[Work instructions]
For the listing that follows, give again exactly the lines from the one with "ATOM 138 N N" to the one with "ATOM 177 C CA", including both.

[Source material]
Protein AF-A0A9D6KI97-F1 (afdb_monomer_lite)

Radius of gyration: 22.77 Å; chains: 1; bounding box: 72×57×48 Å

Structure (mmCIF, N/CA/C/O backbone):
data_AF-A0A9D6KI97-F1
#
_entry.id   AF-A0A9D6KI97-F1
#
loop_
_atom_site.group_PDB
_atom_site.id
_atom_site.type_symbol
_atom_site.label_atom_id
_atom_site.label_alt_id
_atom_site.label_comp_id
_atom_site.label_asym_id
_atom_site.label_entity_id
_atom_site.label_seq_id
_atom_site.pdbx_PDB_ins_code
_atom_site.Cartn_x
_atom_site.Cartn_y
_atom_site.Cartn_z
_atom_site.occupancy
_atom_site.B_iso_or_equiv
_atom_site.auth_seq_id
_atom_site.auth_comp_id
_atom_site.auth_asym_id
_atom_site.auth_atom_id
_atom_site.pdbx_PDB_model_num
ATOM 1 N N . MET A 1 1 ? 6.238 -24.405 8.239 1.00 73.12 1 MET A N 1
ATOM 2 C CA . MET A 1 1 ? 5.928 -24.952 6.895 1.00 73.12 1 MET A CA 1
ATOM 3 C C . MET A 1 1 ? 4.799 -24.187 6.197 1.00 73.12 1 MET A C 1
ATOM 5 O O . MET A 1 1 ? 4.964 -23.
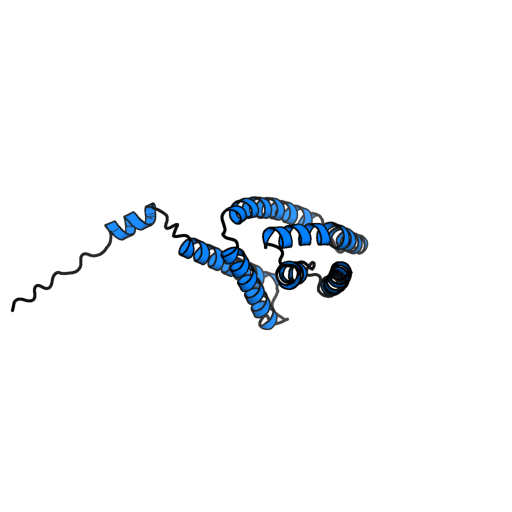839 5.038 1.00 73.12 1 MET A O 1
ATOM 9 N N . THR A 1 2 ? 3.709 -23.826 6.884 1.00 86.56 2 THR A N 1
ATOM 10 C CA . THR A 1 2 ? 2.548 -23.123 6.291 1.00 86.56 2 THR A CA 1
ATOM 11 C C . THR A 1 2 ? 2.868 -21.761 5.651 1.00 86.56 2 THR A C 1
ATOM 13 O O . THR A 1 2 ? 2.367 -21.471 4.572 1.00 86.56 2 THR A O 1
ATOM 16 N N . LEU A 1 3 ? 3.750 -20.947 6.250 1.00 85.56 3 LEU A N 1
ATOM 17 C CA . LEU A 1 3 ? 4.149 -19.642 5.687 1.00 85.56 3 LEU A CA 1
ATOM 18 C C . LEU A 1 3 ? 4.906 -19.760 4.352 1.00 85.56 3 LEU A C 1
ATOM 20 O O . LEU A 1 3 ? 4.749 -18.912 3.480 1.00 85.56 3 LEU A O 1
ATOM 24 N N . VAL A 1 4 ? 5.694 -20.826 4.177 1.00 87.06 4 VAL A N 1
ATOM 25 C CA . VAL A 1 4 ? 6.431 -21.084 2.928 1.00 87.06 4 VAL A CA 1
ATOM 26 C C . VAL A 1 4 ? 5.458 -21.451 1.807 1.00 87.06 4 VAL A C 1
ATOM 28 O O . VAL A 1 4 ? 5.560 -20.915 0.708 1.00 87.06 4 VAL A O 1
ATOM 31 N N . LEU A 1 5 ? 4.469 -22.303 2.102 1.00 89.25 5 LEU A N 1
ATOM 32 C CA . LEU A 1 5 ? 3.397 -22.637 1.159 1.00 89.25 5 LEU A CA 1
ATOM 33 C C . LEU A 1 5 ? 2.566 -21.405 0.787 1.00 89.25 5 LEU A C 1
ATOM 35 O O . LEU A 1 5 ? 2.282 -21.197 -0.389 1.00 89.25 5 LEU A O 1
ATOM 39 N N . LEU A 1 6 ? 2.232 -20.558 1.766 1.00 87.75 6 LEU A N 1
ATOM 40 C CA . LEU A 1 6 ? 1.537 -19.298 1.508 1.00 87.75 6 LEU A CA 1
ATOM 41 C C . LEU A 1 6 ? 2.351 -18.401 0.567 1.00 87.75 6 LEU A C 1
ATOM 43 O O . LEU A 1 6 ? 1.808 -17.896 -0.413 1.00 87.75 6 LEU A O 1
ATOM 47 N N . GLY A 1 7 ? 3.650 -18.238 0.833 1.00 83.31 7 GLY A N 1
ATOM 48 C CA . GLY A 1 7 ? 4.551 -17.468 -0.023 1.00 83.31 7 GLY A CA 1
ATOM 49 C C . GLY A 1 7 ? 4.607 -18.005 -1.455 1.00 83.31 7 GLY A C 1
ATOM 50 O O . GLY A 1 7 ? 4.561 -17.222 -2.399 1.00 83.31 7 GLY A O 1
ATOM 51 N N . LEU A 1 8 ? 4.626 -19.329 -1.628 1.00 86.25 8 LEU A N 1
ATOM 52 C CA . LEU A 1 8 ? 4.644 -19.975 -2.943 1.00 86.25 8 LEU A CA 1
ATOM 53 C C . LEU A 1 8 ? 3.342 -19.739 -3.722 1.00 86.25 8 LEU A C 1
ATOM 55 O O . LEU A 1 8 ? 3.379 -19.359 -4.893 1.00 86.25 8 LEU A O 1
ATOM 59 N N . VAL A 1 9 ? 2.188 -19.898 -3.068 1.00 86.44 9 VAL A N 1
ATOM 60 C CA . VAL A 1 9 ? 0.873 -19.653 -3.683 1.00 86.44 9 VAL A CA 1
ATOM 61 C C . VAL A 1 9 ? 0.717 -18.181 -4.060 1.00 86.44 9 VAL A C 1
ATOM 63 O O . VAL A 1 9 ? 0.391 -17.863 -5.204 1.00 86.44 9 VAL A O 1
ATOM 66 N N . VAL A 1 10 ? 0.998 -17.270 -3.125 1.00 85.25 10 VAL A N 1
ATOM 67 C CA . VAL A 1 10 ? 0.866 -15.827 -3.355 1.00 85.25 10 VAL A CA 1
ATOM 68 C C . VAL A 1 10 ? 1.861 -15.337 -4.405 1.00 85.25 10 VAL A C 1
ATOM 70 O O . VAL A 1 10 ? 1.489 -14.533 -5.258 1.00 85.25 10 VAL A O 1
ATOM 73 N N . GLY A 1 11 ? 3.100 -15.832 -4.389 1.00 80.88 11 GLY A N 1
ATOM 74 C CA . GLY A 1 11 ? 4.114 -15.497 -5.387 1.00 80.88 11 GLY A CA 1
ATOM 75 C C . GLY A 1 11 ? 3.698 -15.923 -6.794 1.00 80.88 11 GLY A C 1
ATOM 76 O O . GLY A 1 11 ? 3.787 -15.125 -7.725 1.00 80.88 11 GLY A O 1
ATOM 77 N N . THR A 1 12 ? 3.148 -17.131 -6.937 1.00 82.31 12 THR A N 1
ATOM 78 C CA . THR A 1 12 ? 2.652 -17.639 -8.226 1.00 82.31 12 THR A CA 1
ATOM 79 C C . THR A 1 12 ? 1.491 -16.791 -8.750 1.00 82.31 12 THR A C 1
ATOM 81 O O . THR A 1 12 ? 1.531 -16.321 -9.886 1.00 82.31 12 THR A O 1
ATOM 84 N N . LEU A 1 13 ? 0.487 -16.515 -7.910 1.00 81.50 13 LEU A N 1
ATOM 85 C CA . LEU A 1 13 ? -0.648 -15.660 -8.280 1.00 81.50 13 LEU A CA 1
ATOM 86 C C . LEU A 1 13 ? -0.203 -14.234 -8.626 1.00 81.
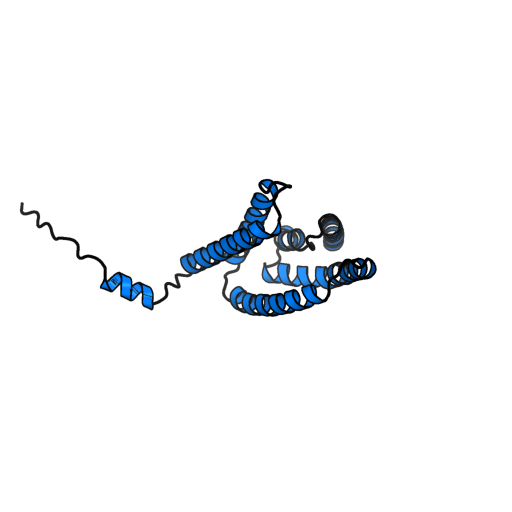50 13 LEU A C 1
ATOM 88 O O . LEU A 1 13 ? -0.682 -13.648 -9.594 1.00 81.50 13 LEU A O 1
ATOM 92 N N . SER A 1 14 ? 0.746 -13.685 -7.866 1.00 79.06 14 SER A N 1
ATOM 93 C CA . SER A 1 14 ? 1.323 -12.368 -8.132 1.00 79.06 14 SER A CA 1
ATOM 94 C C . SER A 1 14 ? 2.045 -12.314 -9.474 1.00 79.06 14 SER A C 1
ATOM 96 O O . SER A 1 14 ? 1.933 -11.306 -10.166 1.00 79.06 14 SER A O 1
ATOM 98 N N . GLY A 1 15 ? 2.793 -13.360 -9.833 1.00 73.19 15 GLY A N 1
ATOM 99 C CA . GLY A 1 15 ? 3.499 -13.443 -11.110 1.00 73.19 15 GLY A CA 1
ATOM 100 C C . GLY A 1 15 ? 2.546 -13.519 -12.303 1.00 73.19 15 GLY A C 1
ATOM 101 O O . GLY A 1 15 ? 2.783 -12.857 -13.306 1.00 73.19 15 GLY A O 1
ATOM 102 N N . ILE A 1 16 ? 1.443 -14.264 -12.170 1.00 75.56 16 ILE A N 1
ATOM 103 C CA . ILE A 1 16 ? 0.425 -14.404 -13.225 1.00 75.56 16 ILE A CA 1
ATOM 104 C C . ILE A 1 16 ? -0.355 -13.097 -13.426 1.00 75.56 16 ILE A C 1
ATOM 106 O O . ILE A 1 16 ? -0.624 -12.708 -14.558 1.00 75.56 16 ILE A O 1
ATOM 110 N N . LEU A 1 17 ? -0.731 -12.423 -12.335 1.00 75.62 17 LEU A N 1
ATOM 111 C CA . LEU A 1 17 ? -1.615 -11.254 -12.382 1.00 75.62 17 LEU A CA 1
ATOM 112 C C . LEU A 1 17 ? -0.867 -9.915 -12.481 1.00 75.62 17 LEU A C 1
ATOM 114 O O . LEU A 1 17 ? -1.480 -8.902 -12.799 1.00 75.62 17 LEU A O 1
ATOM 118 N N . GLY A 1 18 ? 0.428 -9.872 -12.155 1.00 65.75 18 GLY A N 1
ATOM 119 C CA . GLY A 1 18 ? 1.239 -8.646 -12.160 1.00 65.75 18 GLY A CA 1
ATOM 120 C C . GLY A 1 18 ? 0.901 -7.631 -11.054 1.00 65.75 18 GLY A C 1
ATOM 121 O O . GLY A 1 18 ? 1.455 -6.538 -11.041 1.00 65.75 18 GLY A O 1
ATOM 122 N N . LEU A 1 19 ? 0.018 -7.974 -10.108 1.00 69.56 19 LEU A N 1
ATOM 123 C CA . LEU A 1 19 ? -0.520 -7.057 -9.085 1.00 69.56 19 LEU A CA 1
ATOM 124 C C . LEU A 1 19 ? 0.382 -6.873 -7.849 1.00 69.56 19 LEU A C 1
ATOM 126 O O . LEU A 1 19 ? 0.032 -6.125 -6.938 1.00 69.56 19 LEU A O 1
ATOM 130 N N . GLY A 1 20 ? 1.517 -7.574 -7.779 1.00 66.38 20 GLY A N 1
ATOM 131 C CA . GLY A 1 20 ? 2.451 -7.462 -6.658 1.00 66.38 20 GLY A CA 1
ATOM 132 C C . GLY A 1 20 ? 1.894 -7.992 -5.332 1.00 66.38 20 GLY A C 1
ATOM 133 O O . GLY A 1 20 ? 2.001 -7.293 -4.340 1.00 66.38 20 GLY A O 1
ATOM 134 N N . GLY A 1 21 ? 1.285 -9.187 -5.319 1.00 71.56 21 GLY A N 1
ATOM 135 C CA . GLY A 1 21 ? 1.047 -10.131 -4.200 1.00 71.56 21 GLY A CA 1
ATOM 136 C C . GLY A 1 21 ? 0.395 -9.680 -2.875 1.00 71.56 21 GLY A C 1
ATOM 137 O O . GLY A 1 21 ? -0.248 -10.494 -2.212 1.00 71.56 21 GLY A O 1
ATOM 138 N N . GLY A 1 22 ? 0.504 -8.417 -2.467 1.00 78.38 22 GLY A N 1
ATOM 139 C CA . GLY A 1 22 ? 0.078 -7.888 -1.172 1.00 78.38 22 GLY A CA 1
ATOM 140 C C . GLY A 1 22 ? -1.434 -7.899 -0.989 1.00 78.38 22 GLY A C 1
ATOM 141 O O . GLY A 1 22 ? -1.905 -8.102 0.127 1.00 78.38 22 GLY A O 1
ATOM 142 N N . ILE A 1 23 ? -2.186 -7.792 -2.091 1.00 81.06 23 ILE A N 1
ATOM 143 C CA . ILE A 1 23 ? -3.645 -7.985 -2.134 1.00 81.06 23 ILE A CA 1
ATOM 144 C C . ILE A 1 23 ? -4.058 -9.313 -1.496 1.00 81.06 23 ILE A C 1
ATOM 146 O O . ILE A 1 23 ? -5.066 -9.361 -0.799 1.00 81.06 23 ILE A O 1
ATOM 150 N N . PHE A 1 24 ? -3.270 -10.370 -1.703 1.00 85.25 24 PHE A N 1
ATOM 151 C CA . PHE A 1 24 ? -3.537 -11.694 -1.146 1.00 85.25 24 PHE A CA 1
ATOM 152 C C . PHE A 1 24 ? -2.799 -11.912 0.177 1.00 85.25 24 PHE A C 1
ATOM 154 O O . PHE A 1 24 ? -3.364 -12.472 1.115 1.00 85.25 24 PHE A O 1
ATOM 161 N N . LEU A 1 25 ? -1.550 -11.443 0.280 1.00 87.31 25 LEU A N 1
ATOM 162 C CA . LEU A 1 25 ? -0.697 -11.704 1.440 1.00 87.31 25 LEU A CA 1
ATOM 163 C C . LEU A 1 25 ? -1.198 -11.012 2.713 1.00 87.31 25 LEU A C 1
ATOM 165 O O . LEU A 1 25 ? -1.224 -11.630 3.771 1.00 87.31 25 LEU A O 1
ATOM 169 N N . VAL A 1 26 ? -1.617 -9.746 2.620 1.00 88.31 26 VAL A N 1
ATOM 170 C CA . VAL A 1 26 ? -2.079 -8.963 3.777 1.00 88.31 26 VAL A CA 1
ATOM 171 C C . VAL A 1 26 ? -3.319 -9.584 4.434 1.00 88.31 26 VAL A C 1
ATOM 173 O O . VAL A 1 26 ? -3.259 -9.854 5.634 1.00 88.31 26 VAL A O 1
ATOM 176 N N . PRO A 1 27 ? -4.430 -9.863 3.719 1.00 84.94 27 PRO A N 1
ATOM 177 C CA . PRO A 1 27 ? -5.579 -10.512 4.342 1.00 84.94 27 PRO A CA 1
ATOM 178 C C . PRO A 1 27 ? -5.246 -11.926 4.823 1.00 84.94 27 PRO A C 1
ATOM 180 O O . PRO A 1 27 ? -5.720 -12.307 5.888 1.00 84.94 27 PRO A O 1
ATOM 183 N N . ALA A 1 28 ? -4.397 -12.682 4.119 1.00 87.88 28 ALA A N 1
ATOM 184 C CA . ALA A 1 28 ? -3.973 -13.998 4.593 1.00 87.88 28 ALA A CA 1
ATOM 185 C C . ALA A 1 28 ? -3.235 -13.915 5.939 1.00 87.88 28 ALA A C 1
ATOM 187 O O . ALA A 1 28 ? -3.557 -14.664 6.853 1.00 87.88 28 ALA A O 1
ATOM 188 N N . LEU A 1 29 ? -2.301 -12.975 6.107 1.00 88.75 29 LEU A N 1
ATOM 189 C CA . LEU A 1 29 ? -1.593 -12.775 7.377 1.00 88.75 29 LEU A CA 1
ATOM 190 C C . LEU A 1 29 ? -2.538 -12.352 8.511 1.00 88.75 29 LEU A C 1
ATOM 192 O O . LEU A 1 29 ? -2.376 -12.806 9.640 1.00 88.75 29 LEU A O 1
ATOM 196 N N . ILE A 1 30 ? -3.545 -11.528 8.217 1.00 87.62 30 ILE A N 1
ATOM 197 C CA . ILE A 1 30 ? -4.525 -11.092 9.222 1.00 87.62 30 ILE A CA 1
ATOM 198 C C . ILE A 1 30 ? -5.462 -12.239 9.620 1.00 87.62 30 ILE A C 1
ATOM 200 O O . ILE A 1 30 ? -5.704 -12.434 10.803 1.00 87.62 30 ILE A O 1
ATOM 204 N N . PHE A 1 31 ? -6.016 -12.978 8.655 1.00 84.81 31 PHE A N 1
ATOM 205 C CA . PHE A 1 31 ? -7.073 -13.962 8.922 1.00 84.81 31 PHE A CA 1
ATOM 206 C C . PHE A 1 31 ? -6.558 -15.359 9.274 1.00 84.81 31 PHE A C 1
ATOM 208 O O . PHE A 1 31 ? -7.253 -16.080 9.980 1.00 84.81 31 PHE A O 1
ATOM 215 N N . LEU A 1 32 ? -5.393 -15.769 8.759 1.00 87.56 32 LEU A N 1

[Solution to this task]
ATOM 138 N N . GLY A 1 22 ? 0.504 -8.417 -2.467 1.00 78.38 22 GLY A N 1
ATOM 139 C CA . GLY A 1 22 ? 0.078 -7.888 -1.172 1.00 78.38 22 GLY A CA 1
ATOM 140 C C . GLY A 1 22 ? -1.434 -7.899 -0.989 1.00 78.38 22 GLY A C 1
ATOM 141 O O . GLY A 1 22 ? -1.905 -8.102 0.127 1.00 78.38 22 GLY A O 1
ATOM 142 N N . ILE A 1 23 ? -2.186 -7.792 -2.091 1.00 81.06 23 ILE A N 1
ATOM 143 C CA . ILE A 1 23 ? -3.645 -7.985 -2.134 1.00 81.06 23 ILE A CA 1
ATOM 144 C C . ILE A 1 23 ? -4.058 -9.313 -1.496 1.00 81.06 23 ILE A C 1
ATOM 146 O O . ILE A 1 23 ? -5.066 -9.361 -0.799 1.00 81.06 23 ILE A O 1
ATOM 150 N N . PHE A 1 24 ? -3.270 -10.370 -1.703 1.00 85.25 24 PHE A N 1
ATOM 151 C CA . PHE A 1 24 ? -3.537 -11.694 -1.146 1.00 85.25 24 PHE A CA 1
ATOM 152 C C . PHE A 1 24 ? -2.799 -11.912 0.177 1.00 85.25 24 PHE A C 1
ATOM 154 O O . PHE A 1 24 ? -3.364 -12.472 1.115 1.00 85.25 24 PHE A O 1
ATOM 161 N N . LEU A 1 25 ? -1.550 -11.443 0.280 1.00 87.31 25 LEU A N 1
ATOM 162 C CA . LEU A 1 25 ? -0.697 -11.704 1.440 1.00 87.31 25 LEU A CA 1
ATOM 163 C C . LEU A 1 25 ? -1.198 -11.012 2.713 1.00 87.31 25 LEU A C 1
ATOM 165 O O . LEU A 1 25 ? -1.224 -11.630 3.771 1.00 87.31 25 LEU A O 1
ATOM 169 N N . VAL A 1 26 ? -1.617 -9.746 2.620 1.00 88.31 26 VAL A N 1
ATOM 170 C CA . VAL A 1 26 ? -2.079 -8.963 3.777 1.00 88.31 26 VAL A CA 1
ATOM 171 C C . VAL A 1 26 ? -3.319 -9.584 4.434 1.00 88.31 26 VAL A C 1
ATOM 173 O O . VAL A 1 26 ? -3.259 -9.854 5.634 1.00 88.31 26 VAL A O 1
ATOM 176 N N . PRO A 1 27 ? -4.430 -9.863 3.719 1.00 84.94 27 PRO A N 1
ATOM 177 C CA . PRO A 1 27 ? -5.579 -10.512 4.342 1.00 84.94 27 PRO A CA 1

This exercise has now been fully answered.